The other treatises included in Pappus’s account are (1) On Determinate Section; (2) Contacts or Tangencies, Book II of which is entirely devoted to the problem of drawing a circle to touch three given circles (Apollonius’s solution can, with the aid of Pappus’s auxiliary propositions, be satisfactorily restored); (3) Plane Loci, i. e. loci which are straight lines or circles; (4) Νευσεις, Inclinationes (the general problem called a νευσις being to insert between two lines, straight or curved, a straight line of given length verging to a given point, i. e. so that, if produced, it passes through the point, Apollonius restricted himself to cases which could be solved by ‘plane’ methods, i. e. by the straight line and circle only).
Apollonius is also said to have written (5) a Comparison of the dodecahedron with the icosahedron (inscribed in the same sphere), in which he proved that their surfaces are in the same ratio as their volumes; (6) On the cochlias or cylindrical helix; (7) a ‘General Treatise’, which apparently dealt with the fundamental assumptions, &c., of elementary geometry; (8) a work on unordered irrationals, i. e. irrationals of more complicated form than those of Eucl.

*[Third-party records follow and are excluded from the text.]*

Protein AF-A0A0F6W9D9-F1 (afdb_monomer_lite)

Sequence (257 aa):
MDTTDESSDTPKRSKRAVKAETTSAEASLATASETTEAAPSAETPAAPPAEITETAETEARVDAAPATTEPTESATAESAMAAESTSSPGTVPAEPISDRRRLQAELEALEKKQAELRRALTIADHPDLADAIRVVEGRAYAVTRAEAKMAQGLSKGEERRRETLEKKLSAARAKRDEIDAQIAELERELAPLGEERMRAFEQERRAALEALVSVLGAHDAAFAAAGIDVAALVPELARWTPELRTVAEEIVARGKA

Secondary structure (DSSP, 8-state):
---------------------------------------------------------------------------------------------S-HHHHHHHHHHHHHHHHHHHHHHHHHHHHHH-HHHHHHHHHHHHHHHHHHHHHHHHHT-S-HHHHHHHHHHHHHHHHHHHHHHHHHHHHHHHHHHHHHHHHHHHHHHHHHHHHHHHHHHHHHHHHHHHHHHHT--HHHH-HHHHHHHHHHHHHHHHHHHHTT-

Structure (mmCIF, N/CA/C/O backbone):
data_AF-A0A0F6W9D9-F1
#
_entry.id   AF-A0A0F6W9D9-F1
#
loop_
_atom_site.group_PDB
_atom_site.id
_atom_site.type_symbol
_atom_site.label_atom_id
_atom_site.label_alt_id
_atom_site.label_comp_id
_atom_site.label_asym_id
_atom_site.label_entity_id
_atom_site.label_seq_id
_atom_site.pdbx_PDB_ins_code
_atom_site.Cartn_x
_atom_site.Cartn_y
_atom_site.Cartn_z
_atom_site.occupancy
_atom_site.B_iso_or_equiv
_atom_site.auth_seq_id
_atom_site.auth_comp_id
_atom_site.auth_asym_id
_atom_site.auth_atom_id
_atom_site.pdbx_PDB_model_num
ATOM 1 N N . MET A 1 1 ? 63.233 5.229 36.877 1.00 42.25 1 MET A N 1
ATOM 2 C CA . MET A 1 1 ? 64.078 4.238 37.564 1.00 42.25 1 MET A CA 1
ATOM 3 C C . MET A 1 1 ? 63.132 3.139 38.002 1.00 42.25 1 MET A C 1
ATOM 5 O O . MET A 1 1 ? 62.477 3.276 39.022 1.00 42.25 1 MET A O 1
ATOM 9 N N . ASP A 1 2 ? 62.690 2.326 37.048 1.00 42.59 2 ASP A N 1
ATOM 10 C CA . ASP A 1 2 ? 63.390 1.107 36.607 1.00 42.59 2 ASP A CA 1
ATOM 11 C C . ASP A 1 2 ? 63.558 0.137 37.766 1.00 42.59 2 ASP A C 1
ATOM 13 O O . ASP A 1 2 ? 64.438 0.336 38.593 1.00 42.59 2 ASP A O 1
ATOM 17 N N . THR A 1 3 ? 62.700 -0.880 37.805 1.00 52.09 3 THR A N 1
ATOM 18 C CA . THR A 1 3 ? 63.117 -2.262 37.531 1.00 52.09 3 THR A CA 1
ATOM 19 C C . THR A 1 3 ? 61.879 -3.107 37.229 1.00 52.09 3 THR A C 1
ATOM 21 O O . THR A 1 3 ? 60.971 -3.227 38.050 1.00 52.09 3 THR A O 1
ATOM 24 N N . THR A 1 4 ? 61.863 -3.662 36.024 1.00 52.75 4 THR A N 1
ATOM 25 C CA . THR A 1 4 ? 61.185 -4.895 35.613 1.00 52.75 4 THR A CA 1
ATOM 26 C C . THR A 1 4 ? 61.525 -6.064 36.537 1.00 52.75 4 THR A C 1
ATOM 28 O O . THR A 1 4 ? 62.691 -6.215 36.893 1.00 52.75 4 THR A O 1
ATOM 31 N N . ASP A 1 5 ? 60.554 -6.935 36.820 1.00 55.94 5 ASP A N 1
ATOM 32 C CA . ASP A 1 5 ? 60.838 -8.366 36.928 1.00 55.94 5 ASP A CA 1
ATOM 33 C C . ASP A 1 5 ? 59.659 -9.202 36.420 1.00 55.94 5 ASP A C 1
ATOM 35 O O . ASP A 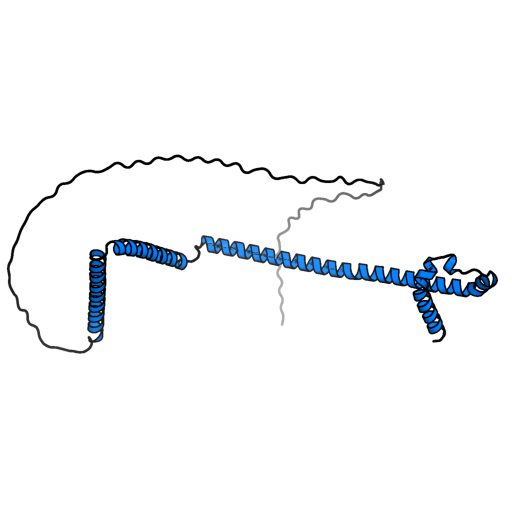1 5 ? 58.486 -8.831 36.496 1.00 55.94 5 ASP A O 1
ATOM 39 N N . GLU A 1 6 ? 60.056 -10.304 35.823 1.00 52.94 6 GLU A N 1
ATOM 40 C CA . GLU A 1 6 ? 59.440 -11.140 34.824 1.00 52.94 6 GLU A CA 1
ATOM 41 C C . GLU A 1 6 ? 59.172 -12.487 35.502 1.00 52.94 6 GLU A C 1
ATOM 43 O O . GLU A 1 6 ? 60.085 -13.115 36.035 1.00 52.94 6 GLU A O 1
ATOM 48 N N . SER A 1 7 ? 57.929 -12.973 35.525 1.00 56.75 7 SER A N 1
ATOM 49 C CA . SER A 1 7 ? 57.733 -14.394 35.813 1.00 56.75 7 SER A CA 1
ATOM 50 C C . SER A 1 7 ? 56.472 -14.968 35.191 1.00 56.75 7 SER A C 1
ATOM 52 O O . SER A 1 7 ? 55.336 -14.628 35.515 1.00 56.75 7 SER A O 1
ATOM 54 N N . SER A 1 8 ? 56.773 -15.857 34.258 1.00 49.19 8 SER A N 1
ATOM 55 C CA . SER A 1 8 ? 55.985 -16.878 33.598 1.00 49.19 8 SER A CA 1
ATOM 56 C C . SER A 1 8 ? 55.031 -17.656 34.505 1.00 49.19 8 SER A C 1
ATOM 58 O O . SER A 1 8 ? 55.469 -18.199 35.516 1.00 49.19 8 SER A O 1
ATOM 60 N N . ASP A 1 9 ? 53.806 -17.897 34.029 1.00 51.22 9 ASP A N 1
ATOM 61 C CA . ASP A 1 9 ? 53.290 -19.270 34.003 1.00 51.22 9 ASP A CA 1
ATOM 62 C C . ASP A 1 9 ? 52.214 -19.463 32.912 1.00 51.22 9 ASP A C 1
ATOM 64 O O . ASP A 1 9 ? 51.208 -18.759 32.833 1.00 51.22 9 ASP A O 1
ATOM 68 N N . THR A 1 10 ? 52.449 -20.446 32.048 1.00 46.94 10 THR A N 1
ATOM 69 C CA . THR A 1 10 ? 51.483 -21.091 31.138 1.00 46.94 10 THR A CA 1
ATOM 70 C C . THR A 1 10 ? 51.564 -22.574 31.498 1.00 46.94 10 THR A C 1
ATOM 72 O O . THR A 1 10 ? 52.684 -23.024 31.736 1.00 46.94 10 THR A O 1
ATOM 75 N N . PRO A 1 11 ? 50.485 -23.395 31.470 1.00 52.28 11 PRO A N 1
ATOM 76 C CA . PRO A 1 11 ? 49.778 -23.672 30.210 1.00 52.28 11 PRO A CA 1
ATOM 77 C C . PRO A 1 11 ? 48.315 -24.170 30.332 1.00 52.28 11 PRO A C 1
ATOM 79 O O . PRO A 1 11 ? 47.864 -24.628 31.377 1.00 52.28 11 PRO A O 1
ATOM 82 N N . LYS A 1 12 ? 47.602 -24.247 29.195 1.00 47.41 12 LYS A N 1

Book X; (9) On the burning-mirror, dealing with spherical mirrors and probably with mirrors of parabolic section also; (10) ωκυτοκιον (‘quick delivery’). In the last-named work Apollonius found an approximation to π closer than that in Archimedes’s Measurement of a Circle; and possibly the book also contained Apollonius’s exposition of his notation for large numbers according to ‘tetrads’ (successive powers of the myriad).

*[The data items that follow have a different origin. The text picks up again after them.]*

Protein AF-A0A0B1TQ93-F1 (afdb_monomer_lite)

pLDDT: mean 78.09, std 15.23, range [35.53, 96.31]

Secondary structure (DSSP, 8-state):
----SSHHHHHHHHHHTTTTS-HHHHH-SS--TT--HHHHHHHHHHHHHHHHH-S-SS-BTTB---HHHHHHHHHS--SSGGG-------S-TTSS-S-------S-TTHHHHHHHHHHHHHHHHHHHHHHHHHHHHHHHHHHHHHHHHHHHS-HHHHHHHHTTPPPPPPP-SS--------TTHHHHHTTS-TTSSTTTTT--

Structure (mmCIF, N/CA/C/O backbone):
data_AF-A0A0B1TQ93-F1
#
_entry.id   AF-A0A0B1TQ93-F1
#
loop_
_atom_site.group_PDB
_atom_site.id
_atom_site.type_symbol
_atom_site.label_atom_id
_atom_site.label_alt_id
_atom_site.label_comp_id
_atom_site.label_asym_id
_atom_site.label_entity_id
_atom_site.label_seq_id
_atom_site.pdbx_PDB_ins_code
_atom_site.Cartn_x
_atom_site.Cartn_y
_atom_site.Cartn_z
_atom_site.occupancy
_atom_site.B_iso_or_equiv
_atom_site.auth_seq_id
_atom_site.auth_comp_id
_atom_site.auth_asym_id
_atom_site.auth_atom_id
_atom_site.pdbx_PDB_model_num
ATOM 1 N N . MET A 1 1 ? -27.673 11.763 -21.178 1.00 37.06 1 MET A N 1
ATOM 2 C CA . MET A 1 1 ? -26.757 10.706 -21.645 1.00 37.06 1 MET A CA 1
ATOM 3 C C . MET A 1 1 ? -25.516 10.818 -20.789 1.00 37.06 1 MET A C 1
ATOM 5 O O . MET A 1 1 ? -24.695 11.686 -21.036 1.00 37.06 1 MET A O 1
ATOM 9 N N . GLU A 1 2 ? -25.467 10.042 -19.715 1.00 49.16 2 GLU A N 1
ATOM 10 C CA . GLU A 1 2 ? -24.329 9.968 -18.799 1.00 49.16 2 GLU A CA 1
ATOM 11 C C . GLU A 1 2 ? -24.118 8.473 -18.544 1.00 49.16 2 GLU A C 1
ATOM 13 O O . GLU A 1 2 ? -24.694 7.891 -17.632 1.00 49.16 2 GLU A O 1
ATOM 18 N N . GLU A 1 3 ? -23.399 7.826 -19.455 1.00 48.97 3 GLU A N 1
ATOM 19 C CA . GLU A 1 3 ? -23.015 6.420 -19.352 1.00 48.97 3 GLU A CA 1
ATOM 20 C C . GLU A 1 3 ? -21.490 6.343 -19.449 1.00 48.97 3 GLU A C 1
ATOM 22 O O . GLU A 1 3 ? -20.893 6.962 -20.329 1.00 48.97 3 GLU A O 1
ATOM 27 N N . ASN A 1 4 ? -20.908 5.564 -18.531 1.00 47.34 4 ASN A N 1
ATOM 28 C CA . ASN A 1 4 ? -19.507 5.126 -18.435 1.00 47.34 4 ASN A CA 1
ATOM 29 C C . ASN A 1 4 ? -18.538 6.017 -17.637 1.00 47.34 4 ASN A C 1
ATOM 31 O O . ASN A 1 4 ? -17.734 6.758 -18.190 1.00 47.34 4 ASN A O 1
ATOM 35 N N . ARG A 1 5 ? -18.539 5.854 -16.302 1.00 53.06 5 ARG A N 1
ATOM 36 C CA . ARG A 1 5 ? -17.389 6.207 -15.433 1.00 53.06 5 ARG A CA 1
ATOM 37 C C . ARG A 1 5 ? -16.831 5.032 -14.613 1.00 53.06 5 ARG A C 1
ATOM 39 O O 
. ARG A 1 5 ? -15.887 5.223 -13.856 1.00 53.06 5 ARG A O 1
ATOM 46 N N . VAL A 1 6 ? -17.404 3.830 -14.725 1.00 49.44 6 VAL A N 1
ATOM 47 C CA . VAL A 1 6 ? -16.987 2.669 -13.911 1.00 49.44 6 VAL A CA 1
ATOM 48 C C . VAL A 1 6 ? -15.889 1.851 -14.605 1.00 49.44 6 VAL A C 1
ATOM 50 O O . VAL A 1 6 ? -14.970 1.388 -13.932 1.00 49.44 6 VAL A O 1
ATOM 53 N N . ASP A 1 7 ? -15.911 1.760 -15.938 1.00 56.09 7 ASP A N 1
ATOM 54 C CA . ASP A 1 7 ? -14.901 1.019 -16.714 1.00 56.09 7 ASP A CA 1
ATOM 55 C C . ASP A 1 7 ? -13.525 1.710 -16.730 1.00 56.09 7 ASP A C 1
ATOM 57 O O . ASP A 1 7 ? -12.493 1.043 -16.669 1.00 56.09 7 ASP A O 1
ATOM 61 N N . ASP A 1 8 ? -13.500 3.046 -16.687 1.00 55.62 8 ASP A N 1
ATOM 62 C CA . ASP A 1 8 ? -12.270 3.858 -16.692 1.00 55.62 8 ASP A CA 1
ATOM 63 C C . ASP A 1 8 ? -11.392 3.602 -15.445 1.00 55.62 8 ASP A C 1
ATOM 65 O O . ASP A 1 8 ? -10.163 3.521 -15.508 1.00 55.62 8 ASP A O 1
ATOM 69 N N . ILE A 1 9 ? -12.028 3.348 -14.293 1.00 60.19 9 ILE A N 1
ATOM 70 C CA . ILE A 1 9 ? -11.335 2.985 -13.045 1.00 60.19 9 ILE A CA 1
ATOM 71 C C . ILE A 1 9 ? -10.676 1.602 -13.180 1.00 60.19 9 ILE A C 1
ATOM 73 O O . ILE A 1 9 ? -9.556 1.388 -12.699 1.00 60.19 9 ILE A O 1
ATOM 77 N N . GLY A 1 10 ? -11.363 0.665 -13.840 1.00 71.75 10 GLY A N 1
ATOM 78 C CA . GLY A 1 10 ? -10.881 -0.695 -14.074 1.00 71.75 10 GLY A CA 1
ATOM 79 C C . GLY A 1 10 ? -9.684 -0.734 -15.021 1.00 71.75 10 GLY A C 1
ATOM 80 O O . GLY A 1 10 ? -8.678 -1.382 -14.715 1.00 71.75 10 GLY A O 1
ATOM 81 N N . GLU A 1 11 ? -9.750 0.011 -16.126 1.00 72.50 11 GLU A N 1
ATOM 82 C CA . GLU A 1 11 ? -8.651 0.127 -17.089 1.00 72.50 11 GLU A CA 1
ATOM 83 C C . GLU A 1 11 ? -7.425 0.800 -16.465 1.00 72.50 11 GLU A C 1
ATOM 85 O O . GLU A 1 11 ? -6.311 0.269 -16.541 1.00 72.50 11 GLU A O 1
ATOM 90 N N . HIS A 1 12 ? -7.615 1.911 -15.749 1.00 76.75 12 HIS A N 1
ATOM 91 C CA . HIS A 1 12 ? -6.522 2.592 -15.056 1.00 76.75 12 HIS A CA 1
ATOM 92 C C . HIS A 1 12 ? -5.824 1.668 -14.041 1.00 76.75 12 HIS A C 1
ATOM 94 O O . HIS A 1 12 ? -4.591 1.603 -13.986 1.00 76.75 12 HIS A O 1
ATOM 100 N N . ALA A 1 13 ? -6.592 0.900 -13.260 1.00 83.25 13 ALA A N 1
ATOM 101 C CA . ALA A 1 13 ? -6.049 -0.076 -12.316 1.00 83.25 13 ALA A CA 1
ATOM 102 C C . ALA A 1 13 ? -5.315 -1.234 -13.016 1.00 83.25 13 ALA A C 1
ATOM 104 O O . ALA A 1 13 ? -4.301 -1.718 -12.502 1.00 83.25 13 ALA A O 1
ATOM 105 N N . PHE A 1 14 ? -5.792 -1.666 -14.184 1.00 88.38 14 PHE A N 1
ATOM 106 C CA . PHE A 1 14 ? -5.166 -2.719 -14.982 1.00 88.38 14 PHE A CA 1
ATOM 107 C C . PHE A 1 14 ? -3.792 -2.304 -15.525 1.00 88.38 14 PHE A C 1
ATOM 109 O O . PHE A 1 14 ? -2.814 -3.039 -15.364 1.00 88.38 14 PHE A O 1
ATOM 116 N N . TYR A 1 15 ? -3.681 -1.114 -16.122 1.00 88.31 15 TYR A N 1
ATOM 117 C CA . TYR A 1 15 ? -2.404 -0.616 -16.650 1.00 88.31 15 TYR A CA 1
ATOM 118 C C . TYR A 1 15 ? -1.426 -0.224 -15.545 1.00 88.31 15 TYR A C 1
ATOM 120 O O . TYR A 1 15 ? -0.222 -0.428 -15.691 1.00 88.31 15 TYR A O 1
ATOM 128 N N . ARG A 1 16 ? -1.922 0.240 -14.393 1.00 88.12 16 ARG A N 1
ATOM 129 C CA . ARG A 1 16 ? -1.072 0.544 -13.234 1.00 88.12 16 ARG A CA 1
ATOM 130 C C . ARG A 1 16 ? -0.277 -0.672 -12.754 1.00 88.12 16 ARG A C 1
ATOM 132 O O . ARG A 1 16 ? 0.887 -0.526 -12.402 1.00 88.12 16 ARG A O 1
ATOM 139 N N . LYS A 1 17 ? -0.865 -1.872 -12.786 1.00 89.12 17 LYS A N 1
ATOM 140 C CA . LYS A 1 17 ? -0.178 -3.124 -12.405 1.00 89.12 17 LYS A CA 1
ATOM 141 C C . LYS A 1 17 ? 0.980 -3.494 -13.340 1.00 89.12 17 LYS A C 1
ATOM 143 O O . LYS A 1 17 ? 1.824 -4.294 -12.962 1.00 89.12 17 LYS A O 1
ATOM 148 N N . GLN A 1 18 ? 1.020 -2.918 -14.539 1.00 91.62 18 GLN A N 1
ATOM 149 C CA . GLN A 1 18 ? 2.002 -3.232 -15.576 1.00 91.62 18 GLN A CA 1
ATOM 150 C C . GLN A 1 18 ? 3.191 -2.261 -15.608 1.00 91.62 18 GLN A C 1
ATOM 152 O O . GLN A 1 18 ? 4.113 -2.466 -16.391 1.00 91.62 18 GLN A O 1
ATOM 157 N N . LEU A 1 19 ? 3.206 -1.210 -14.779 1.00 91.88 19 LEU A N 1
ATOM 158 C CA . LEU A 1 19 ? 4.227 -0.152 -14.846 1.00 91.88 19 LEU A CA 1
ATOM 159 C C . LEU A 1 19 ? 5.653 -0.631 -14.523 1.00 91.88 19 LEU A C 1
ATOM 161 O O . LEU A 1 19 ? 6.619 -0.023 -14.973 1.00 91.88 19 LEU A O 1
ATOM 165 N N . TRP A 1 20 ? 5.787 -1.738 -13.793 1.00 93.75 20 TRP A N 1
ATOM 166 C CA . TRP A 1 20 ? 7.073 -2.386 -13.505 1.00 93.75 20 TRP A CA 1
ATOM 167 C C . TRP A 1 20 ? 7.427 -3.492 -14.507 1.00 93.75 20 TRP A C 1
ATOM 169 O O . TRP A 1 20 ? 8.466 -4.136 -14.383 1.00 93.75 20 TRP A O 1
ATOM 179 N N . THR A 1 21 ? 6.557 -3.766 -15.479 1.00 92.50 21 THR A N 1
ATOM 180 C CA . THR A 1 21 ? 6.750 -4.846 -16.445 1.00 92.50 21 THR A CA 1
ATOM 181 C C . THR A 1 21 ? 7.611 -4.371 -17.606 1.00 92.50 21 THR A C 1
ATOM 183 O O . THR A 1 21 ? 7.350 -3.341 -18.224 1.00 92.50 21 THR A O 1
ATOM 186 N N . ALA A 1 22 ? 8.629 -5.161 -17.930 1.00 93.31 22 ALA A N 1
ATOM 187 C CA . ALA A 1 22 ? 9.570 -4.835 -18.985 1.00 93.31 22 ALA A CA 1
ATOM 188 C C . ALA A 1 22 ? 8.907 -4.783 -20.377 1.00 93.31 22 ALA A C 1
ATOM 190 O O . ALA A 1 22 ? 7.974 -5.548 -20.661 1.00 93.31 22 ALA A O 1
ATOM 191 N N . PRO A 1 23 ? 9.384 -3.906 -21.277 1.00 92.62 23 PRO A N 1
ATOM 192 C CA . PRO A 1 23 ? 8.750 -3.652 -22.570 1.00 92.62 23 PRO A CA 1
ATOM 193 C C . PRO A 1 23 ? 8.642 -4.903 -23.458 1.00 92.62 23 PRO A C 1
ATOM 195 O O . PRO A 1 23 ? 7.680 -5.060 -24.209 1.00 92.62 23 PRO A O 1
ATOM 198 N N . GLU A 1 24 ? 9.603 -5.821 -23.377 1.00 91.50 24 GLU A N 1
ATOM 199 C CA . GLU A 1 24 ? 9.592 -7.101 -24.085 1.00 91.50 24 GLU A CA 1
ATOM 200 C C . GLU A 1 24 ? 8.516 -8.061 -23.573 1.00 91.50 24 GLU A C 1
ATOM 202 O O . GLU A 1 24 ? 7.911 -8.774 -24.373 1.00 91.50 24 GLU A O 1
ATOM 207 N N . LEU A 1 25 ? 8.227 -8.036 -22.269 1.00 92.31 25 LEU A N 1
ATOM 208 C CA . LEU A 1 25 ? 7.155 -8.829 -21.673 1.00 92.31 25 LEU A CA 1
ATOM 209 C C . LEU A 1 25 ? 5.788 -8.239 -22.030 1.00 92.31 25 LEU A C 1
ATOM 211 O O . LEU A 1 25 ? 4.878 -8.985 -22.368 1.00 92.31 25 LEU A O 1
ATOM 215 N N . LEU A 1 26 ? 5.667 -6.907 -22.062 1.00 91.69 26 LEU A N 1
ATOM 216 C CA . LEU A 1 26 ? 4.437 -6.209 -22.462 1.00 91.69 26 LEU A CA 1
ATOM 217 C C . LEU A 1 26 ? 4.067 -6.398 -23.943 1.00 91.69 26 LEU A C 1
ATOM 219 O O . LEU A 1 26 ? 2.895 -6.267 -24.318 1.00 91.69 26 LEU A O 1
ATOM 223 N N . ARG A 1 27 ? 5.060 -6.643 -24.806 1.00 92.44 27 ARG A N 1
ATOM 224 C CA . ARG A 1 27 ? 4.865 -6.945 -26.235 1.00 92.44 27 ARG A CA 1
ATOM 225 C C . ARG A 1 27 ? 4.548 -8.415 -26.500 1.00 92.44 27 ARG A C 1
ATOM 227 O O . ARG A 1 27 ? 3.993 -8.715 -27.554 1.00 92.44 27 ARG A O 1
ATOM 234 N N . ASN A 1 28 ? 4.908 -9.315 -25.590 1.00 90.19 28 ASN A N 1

In astronomy Apollonius is said to have made special researches regarding the moon, and to have been called ε (Epsilon) because the form of that letter is associated with the moon. He was also a master of the theory of epicycles and eccentrics.
With Archimedes and Apollonius Greek geometry reached its culminating point; indeed, without some more elastic notation and machinery such as algebra provides, geometry was practically at the end of its resources. For some time, however, there were capable geometers who kept up the tradition, filling in details, devising alternative solutions of problems, or discovering new curves for use or investigation.
Nicomedes, probably intermediate in date between Eratosthenes and Apollonius, was the inventor of the conchoid or cochloid, of which, according to Pappus, there were three varieties. Diocles (about the end of the second century B. C.) is known as the discoverer of the cissoid which was used for duplicating the cube. He also wrote a book περι πυρειων, On burning-mirrors, which probably discussed, among other forms of mirror, surfaces of parabolic or elliptic section, and used the focal properties of the two conics; it was in this work that Diocles gave an independent and clever solution (by means of an ellipse and a rectangular hyperbola) of Archimedes’s problem of cutting a sphere into two segments in a given ratio. Dionysodorus gave a solution by means of conics of the auxiliary cubic equation to which Archimedes reduced this problem; he also found the solid content of a tore or anchor-ring.